(Entries taken from a collection)
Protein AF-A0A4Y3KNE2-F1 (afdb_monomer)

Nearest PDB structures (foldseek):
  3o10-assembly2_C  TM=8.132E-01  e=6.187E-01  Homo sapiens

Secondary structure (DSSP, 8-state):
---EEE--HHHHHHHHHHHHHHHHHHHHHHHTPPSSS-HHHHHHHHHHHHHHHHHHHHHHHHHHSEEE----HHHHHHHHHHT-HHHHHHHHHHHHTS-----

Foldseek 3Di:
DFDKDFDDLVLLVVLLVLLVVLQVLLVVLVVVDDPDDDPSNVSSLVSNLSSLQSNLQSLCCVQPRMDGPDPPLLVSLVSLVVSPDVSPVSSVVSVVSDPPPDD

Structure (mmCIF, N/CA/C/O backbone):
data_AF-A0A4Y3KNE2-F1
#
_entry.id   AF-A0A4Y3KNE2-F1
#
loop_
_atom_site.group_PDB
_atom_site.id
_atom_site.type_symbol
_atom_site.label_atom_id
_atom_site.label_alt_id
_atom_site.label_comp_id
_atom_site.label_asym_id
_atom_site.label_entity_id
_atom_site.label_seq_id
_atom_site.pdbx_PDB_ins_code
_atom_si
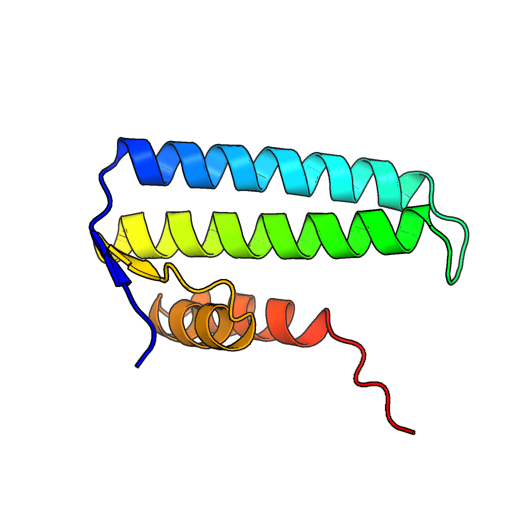te.Cartn_x
_atom_site.Cartn_y
_atom_site.Cartn_z
_atom_site.occupancy
_atom_site.B_iso_or_equiv
_atom_site.auth_seq_id
_atom_site.auth_comp_id
_atom_site.auth_asym_id
_atom_site.auth_atom_id
_atom_site.pdbx_PDB_model_num
ATOM 1 N N . MET A 1 1 ? 8.269 -5.762 19.391 1.00 47.19 1 MET A N 1
ATOM 2 C CA . MET A 1 1 ? 6.898 -5.258 19.168 1.00 47.19 1 MET A CA 1
ATOM 3 C C . MET A 1 1 ? 7.039 -3.852 18.635 1.00 47.19 1 MET A C 1
ATOM 5 O O . MET A 1 1 ? 7.651 -3.043 19.320 1.00 47.19 1 MET A O 1
ATOM 9 N N . GLY A 1 2 ? 6.614 -3.615 17.393 1.00 56.25 2 GLY A N 1
ATOM 10 C CA . GLY A 1 2 ? 6.788 -2.309 16.760 1.00 56.25 2 GLY A CA 1
ATOM 11 C C . GLY A 1 2 ? 5.881 -1.263 17.397 1.00 56.25 2 GLY A C 1
ATOM 12 O O . GLY A 1 2 ? 4.775 -1.589 17.833 1.00 56.25 2 GLY A O 1
ATOM 13 N N . ARG A 1 3 ? 6.351 -0.018 17.488 1.00 72.00 3 ARG A N 1
ATOM 14 C CA . ARG A 1 3 ? 5.574 1.083 18.077 1.00 72.00 3 ARG A CA 1
ATOM 15 C C . ARG A 1 3 ? 4.297 1.341 17.264 1.00 72.00 3 ARG A C 1
ATOM 17 O O . ARG A 1 3 ? 4.355 1.473 16.039 1.00 72.00 3 ARG A O 1
ATOM 24 N N . THR A 1 4 ? 3.153 1.412 17.944 1.00 76.88 4 THR A N 1
ATOM 25 C CA . THR A 1 4 ? 1.856 1.813 17.375 1.00 76.88 4 THR A CA 1
ATOM 26 C C . THR A 1 4 ? 1.455 3.194 17.884 1.00 76.88 4 THR A C 1
ATOM 28 O O . THR A 1 4 ? 1.868 3.622 18.963 1.00 76.88 4 THR A O 1
ATOM 31 N N . ARG A 1 5 ? 0.658 3.914 17.093 1.00 80.19 5 ARG A N 1
ATOM 32 C CA . ARG A 1 5 ? 0.095 5.219 17.449 1.00 80.19 5 ARG A CA 1
ATOM 33 C C . ARG A 1 5 ? -1.399 5.228 17.176 1.00 80.19 5 ARG A C 1
ATOM 35 O O . ARG A 1 5 ? -1.827 4.762 16.122 1.00 80.19 5 ARG A O 1
ATOM 42 N N . ASN A 1 6 ? -2.162 5.802 18.103 1.00 87.62 6 ASN A N 1
ATOM 43 C CA . ASN A 1 6 ? -3.587 6.061 17.913 1.00 87.62 6 ASN A CA 1
ATOM 44 C C . ASN A 1 6 ? -3.804 7.070 16.784 1.00 87.62 6 ASN A C 1
ATOM 46 O O . ASN A 1 6 ? -3.054 8.041 16.655 1.00 87.62 6 ASN A O 1
ATOM 50 N N . THR A 1 7 ? -4.854 6.857 16.004 1.00 87.56 7 THR A N 1
ATOM 51 C CA . THR A 1 7 ? -5.192 7.668 14.830 1.00 87.56 7 THR A CA 1
ATOM 52 C C . THR A 1 7 ? -6.603 8.194 14.909 1.00 87.56 7 THR A C 1
ATOM 54 O O . THR A 1 7 ? -7.525 7.492 15.322 1.00 87.56 7 THR A O 1
ATOM 57 N N . THR A 1 8 ? -6.791 9.417 14.434 1.00 92.75 8 THR A N 1
ATOM 58 C CA . THR A 1 8 ? -8.118 9.978 14.201 1.00 92.75 8 THR A CA 1
ATOM 59 C C . THR A 1 8 ? -8.613 9.644 12.794 1.00 92.75 8 THR A C 1
ATOM 61 O O . THR A 1 8 ? -7.843 9.328 11.886 1.00 92.75 8 THR A O 1
ATOM 64 N N . ALA A 1 9 ? -9.917 9.811 12.562 1.00 89.75 9 ALA A N 1
ATOM 65 C CA . ALA A 1 9 ? -10.486 9.687 11.220 1.00 89.75 9 ALA A CA 1
ATOM 66 C C . ALA A 1 9 ? -9.856 10.667 10.208 1.00 89.75 9 ALA A C 1
ATOM 68 O O . ALA A 1 9 ? -9.820 10.372 9.015 1.00 89.75 9 ALA A O 1
ATOM 69 N N . ARG A 1 10 ? -9.363 11.827 10.668 1.00 93.19 10 ARG A N 1
ATOM 70 C CA . ARG A 1 10 ? -8.632 12.783 9.826 1.00 93.19 10 ARG A CA 1
ATOM 71 C C . ARG A 1 10 ? -7.274 12.216 9.416 1.00 93.19 10 ARG A C 1
ATOM 73 O O . ARG A 1 10 ? -6.990 12.197 8.225 1.00 93.19 10 ARG A
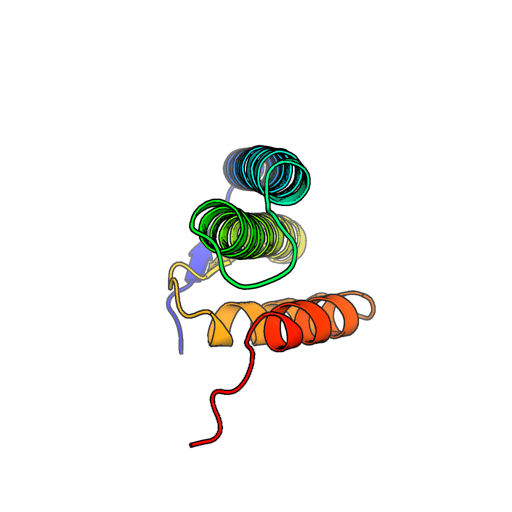 O 1
ATOM 80 N N . ASP A 1 11 ? -6.503 11.688 10.366 1.00 90.06 11 ASP A N 1
ATOM 81 C CA . ASP A 1 11 ? -5.175 11.117 10.090 1.00 90.06 11 ASP A CA 1
ATOM 82 C C . ASP A 1 11 ? -5.273 9.943 9.099 1.00 90.06 11 ASP A C 1
ATOM 84 O O . ASP A 1 11 ? -4.475 9.832 8.170 1.00 90.06 11 ASP A O 1
ATOM 88 N N . ASN A 1 12 ? -6.319 9.118 9.222 1.00 90.25 12 ASN A N 1
ATOM 89 C CA . ASN A 1 12 ? -6.586 8.015 8.293 1.00 90.25 12 ASN A CA 1
ATOM 90 C C . ASN A 1 12 ? -6.876 8.508 6.869 1.00 90.25 12 ASN A C 1
ATOM 92 O O . ASN A 1 12 ? -6.385 7.936 5.895 1.00 90.25 12 ASN A O 1
ATOM 96 N N . ARG A 1 13 ? -7.670 9.581 6.731 1.00 93.25 13 ARG A N 1
ATOM 97 C CA . ARG A 1 13 ? -7.957 10.192 5.423 1.00 93.25 13 ARG A CA 1
ATOM 98 C C . ARG A 1 13 ? -6.711 10.813 4.807 1.00 93.25 13 ARG A C 1
ATOM 100 O O . ARG A 1 13 ? -6.508 10.664 3.607 1.00 93.25 13 ARG A O 1
ATOM 107 N N . GLU A 1 14 ? -5.878 11.461 5.614 1.00 94.94 14 GLU A N 1
ATOM 108 C CA . GLU A 1 14 ? -4.598 12.016 5.165 1.00 94.94 14 GLU A CA 1
ATOM 109 C C . GLU A 1 14 ? -3.669 10.911 4.669 1.00 94.94 14 GLU A C 1
ATOM 111 O O . GLU A 1 14 ? -3.131 11.016 3.571 1.00 94.94 14 GLU A O 1
ATOM 116 N N . ARG A 1 15 ? -3.571 9.791 5.395 1.00 91.31 15 ARG A N 1
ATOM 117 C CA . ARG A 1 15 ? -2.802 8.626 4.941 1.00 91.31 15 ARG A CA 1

§ Task directions:
Reproduce the data above word for word from its first line through the line that holds "ATOM 15 C C", both ends included; skip pictures.

§ Answer:
Protein AF-A0A4Y3KNE2-F1 (afdb_monomer)

Nearest PDB structures (foldseek):
  3o10-assembly2_C  TM=8.132E-01  e=6.187E-01  Homo sapiens

Secondary structure (DSSP, 8-state):
---EEE--HHHHHHHHHHHHHHHHHHHHHHHTPPSSS-HHHHHHHHHHHHHHHHHHHHHHHHHHSEEE----HHHHHHHHHHT-HHHHHHHHHHHHTS-----

Foldseek 3Di:
DFDKDFDDLVLLVVLLVLLVVLQVLLVVLVVVDDPDDDPSNVSSLVSNLSSLQSNLQSLCCVQPRMDGPDPPLLVSLVSLVVSPDVSPVSSVVSVVSDPPPDD

Structure (mmCIF, N/CA/C/O backbone):
data_AF-A0A4Y3KNE2-F1
#
_entry.id   AF-A0A4Y3KNE2-F1
#
loop_
_atom_site.group_PDB
_atom_site.id
_atom_site.type_symbol
_atom_site.label_atom_id
_atom_site.label_alt_id
_atom_site.label_comp_id
_atom_site.label_asym_id
_atom_site.label_entity_id
_atom_site.label_seq_id
_atom_site.pdbx_PDB_ins_code
_atom_si
te.Cartn_x
_atom_site.Cartn_y
_atom_site.Cartn_z
_atom_site.occupancy
_atom_site.B_iso_or_equiv
_atom_site.auth_seq_id
_atom_site.auth_comp_id
_atom_site.auth_asym_id
_atom_site.auth_atom_id
_atom_site.pdbx_PDB_model_num
ATOM 1 N N . MET A 1 1 ? 8.269 -5.762 19.391 1.00 47.19 1 MET A N 1
ATOM 2 C CA . MET A 1 1 ? 6.898 -5.258 19.168 1.00 47.19 1 MET A CA 1
ATOM 3 C C . MET A 1 1 ? 7.039 -3.852 18.635 1.00 47.19 1 MET A C 1
ATOM 5 O O . MET A 1 1 ? 7.651 -3.043 19.320 1.00 47.19 1 MET A O 1
ATOM 9 N N . GLY A 1 2 ? 6.614 -3.615 17.393 1.00 56.25 2 GLY A N 1
ATOM 10 C CA . GLY A 1 2 ? 6.788 -2.309 16.760 1.00 56.25 2 GLY A CA 1
ATOM 11 C C . GLY A 1 2 ? 5.881 -1.263 17.397 1.00 56.25 2 GLY A C 1
ATOM 12 O O . GLY A 1 2 ? 4.775 -1.589 17.833 1.00 56.25 2 GLY A O 1
ATOM 13 N N . ARG A 1 3 ? 6.351 -0.018 17.488 1.00 72.00 3 ARG A N 1
ATOM 14 C CA . ARG A 1 3 ? 5.574 1.083 18.077 1.00 72.00 3 ARG A CA 1
ATOM 15 C C . ARG A 1 3 ? 4.297 1.341 17.264 1.00 72.00 3 ARG A C 1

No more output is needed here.